GBTA CEO Scott Solombrino
Prior to taking an executive role with GBTA, Solombrino was the longtime president and CEO of Dav El/BostonCoach, a position he left in 2019 after 43 years. During his time as an operator, he had been a staunch force for the advancement of the ground transportation industry internationally, including through his work with the NLA.
“We are thrilled to equip our operating leader with the proper tools to guide the industry out of the COVID-19 worldwide pandemic," said GBTA President Bhart Sarin. "Now GBTA's principle spokesperson will have an even stronger position to advocate for the return of business travel.” GBTA represents professionals in all facets of business travel, from airlines and hotels to chauffeured transportation.

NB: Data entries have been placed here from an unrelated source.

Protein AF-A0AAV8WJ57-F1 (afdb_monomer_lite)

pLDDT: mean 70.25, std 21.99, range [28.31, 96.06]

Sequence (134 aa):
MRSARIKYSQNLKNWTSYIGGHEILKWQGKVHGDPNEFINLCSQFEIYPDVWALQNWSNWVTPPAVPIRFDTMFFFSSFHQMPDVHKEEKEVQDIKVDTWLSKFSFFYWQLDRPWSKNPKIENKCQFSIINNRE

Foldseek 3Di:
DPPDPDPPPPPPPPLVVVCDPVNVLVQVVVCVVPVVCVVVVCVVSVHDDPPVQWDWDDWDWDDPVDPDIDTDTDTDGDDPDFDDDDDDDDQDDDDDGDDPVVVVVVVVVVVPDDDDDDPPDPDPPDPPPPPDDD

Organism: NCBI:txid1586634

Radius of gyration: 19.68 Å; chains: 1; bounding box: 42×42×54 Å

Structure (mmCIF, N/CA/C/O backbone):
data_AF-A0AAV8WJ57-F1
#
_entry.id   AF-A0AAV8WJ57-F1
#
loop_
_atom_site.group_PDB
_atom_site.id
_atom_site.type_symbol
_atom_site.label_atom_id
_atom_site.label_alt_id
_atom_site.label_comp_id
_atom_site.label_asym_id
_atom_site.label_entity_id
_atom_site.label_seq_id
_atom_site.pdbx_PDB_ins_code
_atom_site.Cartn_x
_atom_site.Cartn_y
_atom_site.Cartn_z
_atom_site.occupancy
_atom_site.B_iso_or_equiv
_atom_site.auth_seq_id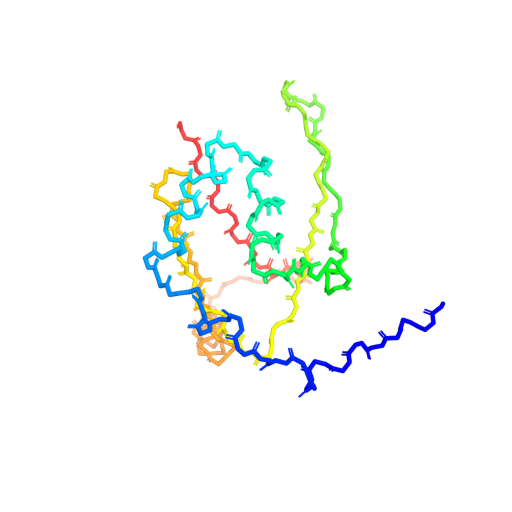
_atom_site.auth_comp_id
_atom_site.auth_asym_id
_atom_site.auth_atom_id
_atom_site.pdbx_PDB_model_num
ATOM 1 N N . MET A 1 1 ? -11.246 -24.148 -6.795 1.00 35.81 1 MET A N 1
ATOM 2 C CA . MET A 1 1 ? -11.556 -24.153 -5.347 1.00 35.81 1 MET A CA 1
ATOM 3 C C . MET A 1 1 ? -12.398 -22.926 -5.035 1.00 35.81 1 MET A C 1
ATOM 5 O O . MET A 1 1 ? -11.984 -21.828 -5.377 1.00 35.81 1 MET A O 1
ATOM 9 N N . ARG A 1 2 ? -13.611 -23.090 -4.492 1.00 38.28 2 ARG A N 1
ATOM 10 C CA . ARG A 1 2 ? -14.454 -21.950 -4.098 1.00 38.28 2 ARG A CA 1
ATOM 11 C C . ARG A 1 2 ? -13.904 -21.408 -2.780 1.00 38.28 2 ARG A C 1
ATOM 13 O O . ARG A 1 2 ? -14.049 -22.067 -1.757 1.00 38.28 2 ARG A O 1
ATOM 20 N N . SER A 1 3 ? -13.222 -20.266 -2.845 1.00 43.84 3 SER A N 1
ATOM 21 C CA . SER A 1 3 ? -12.736 -19.547 -1.666 1.00 43.84 3 SER A CA 1
ATOM 22 C C . SER A 1 3 ? -13.920 -19.249 -0.744 1.00 43.84 3 SER A C 1
ATOM 24 O O . SER A 1 3 ? -14.951 -18.739 -1.199 1.00 43.84 3 SER A O 1
ATOM 26 N N . ALA A 1 4 ? -13.806 -19.628 0.528 1.00 45.00 4 ALA A N 1
ATOM 27 C CA . ALA A 1 4 ? -14.789 -19.272 1.534 1.00 45.00 4 ALA A CA 1
ATOM 28 C C . ALA A 1 4 ? -14.781 -17.744 1.656 1.00 45.00 4 ALA A C 1
ATOM 30 O O . ALA A 1 4 ? -13.853 -17.172 2.219 1.00 45.00 4 ALA A O 1
ATOM 31 N N . ARG A 1 5 ? -15.790 -17.070 1.085 1.00 49.34 5 ARG A N 1
ATOM 32 C CA . ARG A 1 5 ? -15.981 -15.628 1.282 1.00 49.34 5 ARG A CA 1
ATOM 33 C C . ARG A 1 5 ? -16.129 -15.385 2.778 1.00 49.34 5 ARG A C 1
ATOM 35 O O . ARG A 1 5 ? -17.174 -15.700 3.351 1.00 49.34 5 ARG A O 1
ATOM 42 N N . ILE A 1 6 ? -15.085 -14.840 3.392 1.00 51.56 6 ILE A N 1
ATOM 43 C CA . ILE A 1 6 ? -15.126 -14.356 4.766 1.00 51.56 6 ILE A CA 1
ATOM 44 C C . ILE A 1 6 ? -16.251 -13.319 4.822 1.00 51.56 6 ILE A C 1
ATOM 46 O O . ILE A 1 6 ? -16.261 -12.334 4.081 1.00 51.56 6 ILE A O 1
ATOM 50 N N . LYS A 1 7 ? -17.271 -13.579 5.644 1.00 43.50 7 LYS A N 1
ATOM 51 C CA . LYS A 1 7 ? -18.374 -12.640 5.854 1.00 43.50 7 LYS A CA 1
ATOM 52 C C . LYS A 1 7 ? -17.870 -11.516 6.764 1.00 43.50 7 LYS A C 1
ATOM 54 O O . LYS A 1 7 ? -17.987 -11.612 7.980 1.00 43.50 7 LYS A O 1
ATOM 59 N N . TYR A 1 8 ? -17.349 -10.445 6.160 1.00 51.28 8 TYR A N 1
ATOM 60 C CA . TYR A 1 8 ? -16.851 -9.229 6.833 1.00 51.28 8 TYR A CA 1
ATOM 61 C C . TYR A 1 8 ? -17.832 -8.616 7.854 1.00 51.28 8 TYR A C 1
ATOM 63 O O . TYR A 1 8 ? -17.421 -7.915 8.770 1.00 51.28 8 TYR A O 1
ATOM 71 N N . SER A 1 9 ? -19.132 -8.899 7.724 1.00 47.88 9 SER A N 1
ATOM 72 C CA . SER A 1 9 ? -20.203 -8.308 8.535 1.00 47.88 9 SER A CA 1
ATOM 73 C C . SER A 1 9 ? -20.188 -8.678 10.026 1.00 47.88 9 SER A C 1
ATOM 75 O O . SER A 1 9 ? -20.821 -7.962 10.796 1.00 47.88 9 SER A O 1
ATOM 77 N N . GLN A 1 10 ? -19.539 -9.768 10.453 1.00 47.00 10 GLN A N 1
ATOM 78 C CA . GLN A 1 10 ? -19.739 -10.287 11.819 1.00 47.00 10 GLN A CA 1
ATOM 79 C C . GLN A 1 10 ? -18.570 -10.076 12.787 1.00 47.00 10 GLN A C 1
ATOM 81 O O . GLN A 1 10 ? -18.731 -10.341 13.973 1.00 47.00 10 GLN A O 1
ATOM 86 N N . ASN A 1 11 ? -17.423 -9.566 12.328 1.00 44.69 11 ASN A N 1
ATOM 87 C CA . ASN A 1 11 ? -16.259 -9.355 13.198 1.00 44.69 11 ASN A CA 1
ATOM 88 C C . ASN A 1 11 ? -15.552 -8.013 12.968 1.00 44.69 11 ASN A C 1
ATOM 90 O O . ASN A 1 11 ? -14.366 -7.862 13.240 1.00 44.69 11 ASN A O 1
ATOM 94 N N . LEU A 1 12 ? -16.296 -7.011 12.495 1.00 50.66 12 LEU A N 1
ATOM 95 C CA . LEU A 1 12 ? -15.856 -5.620 12.502 1.00 50.66 12 LEU A CA 1
ATOM 96 C C . LEU A 1 12 ? -16.111 -5.013 13.896 1.00 50.66 12 LEU A C 1
ATOM 98 O O . LEU A 1 12 ? -16.802 -4.009 14.043 1.00 50.66 12 LEU A O 1
ATOM 102 N N . LYS A 1 13 ? -15.566 -5.621 14.961 1.00 49.28 13 LYS A N 1
ATOM 103 C CA . LYS A 1 13 ? -15.189 -4.794 16.117 1.00 49.28 13 LYS A CA 1
ATOM 104 C C . LYS A 1 13 ? -14.236 -3.763 15.520 1.00 49.28 13 LYS A C 1
ATOM 106 O O . LYS A 1 13 ? -13.245 -4.167 14.924 1.00 49.28 13 LYS A O 1
ATOM 111 N N . ASN A 1 14 ? -14.614 -2.487 15.519 1.00 55.34 14 ASN A N 1
ATOM 112 C CA . ASN A 1 14 ? -13.951 -1.437 14.744 1.00 55.34 14 ASN A CA 1
ATOM 113 C C . ASN A 1 14 ? -12.474 -1.292 15.156 1.00 55.34 14 ASN A C 1
ATOM 115 O O . ASN A 1 14 ? -12.148 -0.406 15.932 1.00 55.34 14 ASN A O 1
ATOM 119 N N . TRP A 1 15 ? -11.560 -2.118 14.643 1.00 55.50 15 TRP A N 1
ATOM 120 C CA . TRP A 1 15 ? -10.106 -1.963 14.804 1.00 55.50 15 TRP A CA 1
ATOM 121 C C . TRP A 1 15 ? -9.656 -0.562 14.378 1.00 55.50 15 TRP A C 1
ATOM 123 O O . TRP A 1 15 ? -8.869 0.084 15.063 1.00 55.50 15 TRP A O 1
ATOM 133 N N . THR A 1 16 ? -10.296 -0.033 13.333 1.00 57.66 16 THR A N 1
ATOM 134 C CA . THR A 1 16 ? -10.180 1.356 12.865 1.00 57.66 16 THR A CA 1
ATOM 135 C C . THR A 1 16 ? -10.555 2.411 13.912 1.00 57.66 16 THR A C 1
ATOM 137 O O . THR A 1 16 ? -10.099 3.541 13.813 1.00 57.66 16 THR A O 1
ATOM 140 N N . SER A 1 17 ? -11.353 2.066 14.929 1.00 59.12 17 SER A N 1
ATOM 141 C CA . SER A 1 17 ? -11.640 2.945 16.074 1.00 59.12 17 SER A CA 1
ATOM 142 C C . SER A 1 17 ? -10.585 2.870 17.181 1.00 59.12 17 SER A C 1
ATOM 144 O O . SER A 1 17 ? -10.463 3.814 17.956 1.00 59.12 17 SER A O 1
ATOM 146 N N . TYR A 1 18 ? -9.807 1.782 17.251 1.00 56.56 18 TYR A N 1
ATOM 147 C CA . TYR A 1 18 ? -8.746 1.606 18.251 1.00 56.56 18 TYR A CA 1
ATOM 148 C C . TYR A 1 18 ? -7.417 2.230 17.810 1.00 56.56 18 TYR A C 1
ATOM 150 O O . TYR A 1 18 ? -6.642 2.670 18.657 1.00 56.56 18 TYR A O 1
ATOM 158 N N . ILE A 1 19 ? -7.154 2.303 16.502 1.00 69.06 19 ILE A N 1
ATOM 159 C CA . ILE A 1 19 ? -5.943 2.928 15.961 1.00 69.06 19 ILE A CA 1
ATOM 160 C C . ILE A 1 19 ? -6.289 4.339 15.470 1.00 69.06 19 ILE A C 1
ATOM 162 O O . ILE A 1 19 ? -6.569 4.561 14.298 1.00 69.06 19 ILE A O 1
ATOM 166 N N . GLY A 1 20 ? -6.314 5.302 16.394 1.00 72.06 20 GLY A N 1
ATOM 167 C CA . GLY A 1 20 ? -6.461 6.720 16.053 1.00 72.06 20 GLY A CA 1
ATOM 168 C C . GLY A 1 20 ? -5.215 7.285 15.359 1.00 72.06 20 GLY A C 1
ATOM 169 O O . GLY A 1 20 ? -4.125 6.721 15.470 1.00 72.06 20 GLY A O 1
ATOM 170 N N . GLY A 1 21 ? -5.349 8.440 14.697 1.00 73.50 21 GLY A N 1
ATOM 171 C CA . GLY A 1 21 ? -4.295 9.027 13.852 1.00 73.50 21 GLY A CA 1
ATOM 172 C C . GLY A 1 21 ? -2.912 9.157 14.510 1.00 73.50 21 GLY A C 1
ATOM 173 O O . GLY A 1 21 ? -1.904 8.896 13.863 1.00 73.50 21 GLY A O 1
ATOM 174 N N . HIS A 1 22 ? -2.835 9.467 15.812 1.00 82.25 22 HIS A N 1
ATOM 175 C CA . HIS A 1 22 ? -1.551 9.522 16.530 1.00 82.25 22 HIS A CA 1
ATOM 176 C C . HIS A 1 22 ? -0.861 8.149 16.637 1.00 82.25 22 HIS A C 1
ATOM 178 O O . HIS A 1 22 ? 0.350 8.045 16.443 1.00 82.25 22 HIS A O 1
ATOM 184 N N . GLU A 1 23 ? -1.613 7.081 16.923 1.00 87.19 23 GLU A N 1
ATOM 185 C CA . GLU A 1 23 ? -1.045 5.727 16.947 1.00 87.19 23 GLU A CA 1
ATOM 186 C C . GLU A 1 23 ? -0.683 5.256 15.532 1.00 87.19 23 GLU A C 1
ATOM 188 O O . GLU A 1 23 ? 0.337 4.588 15.381 1.00 87.19 23 GLU A O 1
ATOM 193 N N . ILE A 1 24 ? -1.434 5.658 14.494 1.00 87.19 24 ILE A N 1
ATOM 194 C CA . ILE A 1 24 ? -1.080 5.363 13.094 1.00 87.19 24 ILE A CA 1
ATOM 195 C C . ILE A 1 24 ? 0.289 5.953 12.748 1.00 87.19 24 ILE A C 1
ATOM 197 O O . ILE A 1 24 ? 1.158 5.215 12.291 1.00 87.19 24 ILE A O 1
ATOM 201 N N . LEU A 1 25 ? 0.515 7.243 13.013 1.00 87.88 25 LEU A N 1
ATOM 202 C CA . LEU A 1 25 ? 1.790 7.908 12.707 1.00 87.88 25 LEU A CA 1
ATOM 203 C C . LEU A 1 25 ? 2.968 7.268 13.457 1.00 87.88 25 LEU A C 1
ATOM 205 O O . LEU A 1 25 ? 4.030 7.020 12.886 1.00 87.88 25 LEU A O 1
ATOM 209 N N . LYS A 1 26 ? 2.767 6.934 14.735 1.00 91.38 26 LYS A N 1
ATOM 210 C CA . LYS A 1 26 ? 3.761 6.231 15.556 1.00 91.38 26 LYS A CA 1
ATOM 211 C C . LYS A 1 26 ? 4.125 4.869 14.964 1.00 91.38 26 LYS A C 1
ATOM 213 O O . LYS A 1 26 ? 5.306 4.535 14.872 1.00 91.38 26 LYS A O 1
ATOM 218 N N . TRP A 1 27 ? 3.130 4.078 14.572 1.00 92.12 27 TRP A N 1
ATOM 219 C CA . TRP A 1 27 ? 3.360 2.767 13.973 1.00 92.12 27 TRP A CA 1
ATOM 220 C C . TRP A 1 27 ? 3.952 2.849 12.570 1.00 92.12 27 TRP A C 1
ATOM 222 O O . TRP A 1 27 ? 4.841 2.061 12.265 1.00 92.12 27 TRP A O 1
ATOM 232 N N . GLN A 1 28 ? 3.550 3.827 11.754 1.00 91.69 28 GLN A N 1
ATOM 233 C CA . GLN A 1 28 ? 4.198 4.111 10.471 1.00 91.69 28 GLN A CA 1
ATOM 234 C C . GLN A 1 28 ? 5.693 4.376 10.664 1.00 91.69 28 GLN A C 1
ATOM 236 O O . GLN A 1 28 ? 6.509 3.752 9.991 1.00 91.69 28 GLN A O 1
ATOM 241 N N . GLY A 1 29 ? 6.064 5.215 11.638 1.00 92.25 29 GLY A N 1
ATOM 242 C CA . GLY A 1 29 ? 7.467 5.481 11.961 1.00 92.25 29 GLY A CA 1
ATOM 243 C C . GLY A 1 29 ? 8.236 4.231 12.400 1.00 92.25 29 GLY A C 1
ATOM 244 O O . GLY A 1 29 ? 9.355 4.008 11.938 1.00 92.25 29 GLY A O 1
ATOM 245 N N . LYS A 1 30 ? 7.631 3.387 13.247 1.00 94.75 30 LYS A N 1
ATOM 246 C CA . LYS A 1 30 ? 8.236 2.118 13.687 1.00 94.75 30 LYS A CA 1
ATOM 247 C C . LYS A 1 30 ? 8.461 1.147 12.532 1.00 94.75 30 LYS A C 1
ATOM 249 O O . LYS A 1 30 ? 9.581 0.688 12.353 1.00 94.75 30 LYS A O 1
ATOM 254 N N . VAL A 1 31 ? 7.420 0.874 11.744 1.00 94.00 31 VAL A N 1
ATOM 255 C CA . VAL A 1 31 ? 7.485 -0.079 10.623 1.00 94.00 31 VAL A CA 1
ATOM 256 C C . VAL A 1 31 ? 8.426 0.415 9.526 1.00 94.00 31 VAL A C 1
ATOM 258 O O . VAL A 1 31 ? 9.125 -0.381 8.910 1.00 94.00 31 VAL A O 1
ATOM 261 N N . HIS A 1 32 ? 8.487 1.728 9.299 1.00 92.19 32 HIS A N 1
ATOM 262 C CA . HIS A 1 32 ? 9.444 2.310 8.362 1.00 92.19 32 HIS A CA 1
ATOM 263 C C . HIS A 1 32 ? 10.899 2.143 8.837 1.00 92.19 32 HIS A C 1
ATOM 265 O O . HIS A 1 32 ? 11.792 1.964 8.014 1.00 92.19 32 HIS A O 1
ATOM 271 N N . GLY A 1 33 ? 11.154 2.212 10.149 1.00 93.31 33 GLY A N 1
ATOM 272 C CA . GLY A 1 33 ? 12.483 1.984 10.725 1.00 93.31 33 GLY A CA 1
ATOM 273 C C . GLY A 1 33 ? 12.891 0.507 10.760 1.00 93.31 33 GLY A C 1
ATOM 274 O O . GLY A 1 33 ? 14.038 0.186 10.460 1.00 93.31 33 GLY A O 1
ATOM 275 N N . ASP A 1 34 ? 11.955 -0.378 11.101 1.00 95.81 34 ASP A N 1
ATOM 276 C CA . ASP A 1 34 ? 12.127 -1.831 11.081 1.00 95.81 34 ASP A CA 1
ATOM 277 C C . ASP A 1 34 ? 10.844 -2.509 10.562 1.00 95.81 34 ASP A C 1
ATOM 279 O O . ASP A 1 34 ? 9.832 -2.545 11.270 1.00 95.81 34 ASP A O 1
ATOM 283 N N . PRO A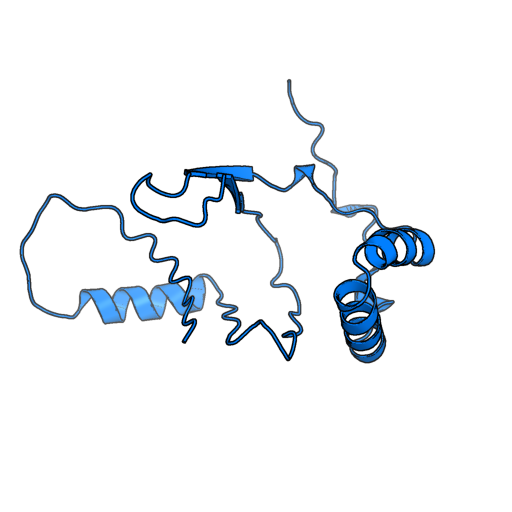 1 35 ? 10.869 -3.103 9.353 1.00 93.06 35 PRO A N 1
ATOM 284 C CA . PRO A 1 35 ? 9.714 -3.796 8.788 1.00 93.06 35 PRO A CA 1
ATOM 285 C C . PRO A 1 35 ? 9.171 -4.935 9.663 1.00 93.06 35 PRO A C 1
ATOM 287 O O . PRO A 1 35 ? 7.986 -5.262 9.564 1.00 93.06 35 PRO A O 1
ATOM 290 N N . ASN A 1 36 ? 9.992 -5.534 10.536 1.00 94.81 36 ASN A N 1
ATOM 291 C CA . ASN A 1 36 ? 9.547 -6.605 11.433 1.00 94.81 36 ASN A CA 1
ATOM 292 C C . ASN A 1 36 ? 8.543 -6.110 12.485 1.00 94.81 36 ASN A C 1
ATOM 294 O O . ASN A 1 36 ? 7.700 -6.884 12.945 1.00 94.81 36 ASN A O 1
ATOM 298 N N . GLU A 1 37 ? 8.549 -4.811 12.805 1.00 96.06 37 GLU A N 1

According to a press release from GBTA, the association has built upon its strengths by replenishing its financial reserves, refocusing advocacy efforts in the United States and Europe, and strengthening relationships with members and sponsors under Solombrino's dedicated leadership.
“One year ago, Scott offered the GBTA Board a vision of financial security, upscaling advocacy, and a laser focus on the member; it is because of that vision that GBTA is surviving the crisis and will be there for members when we emerge to rebuild our industry," said Dorothy Dowling, president of the GBTA Allied Leadership Council.
GBTA members can anticipate the Association will be better positioned to influence public policy and deliver positive outcomes for its buyers and sponsors.
“We are very excited to have Scott as CEO of GBTA," says Chairperson of the Board Christle Johnson. "Scott has brought us energy, strategy, sensitivity, and proven leadership; having discussed at length, benchmarked against peer organizations, and vetted by legal counsel, the time was right to make the appointment.”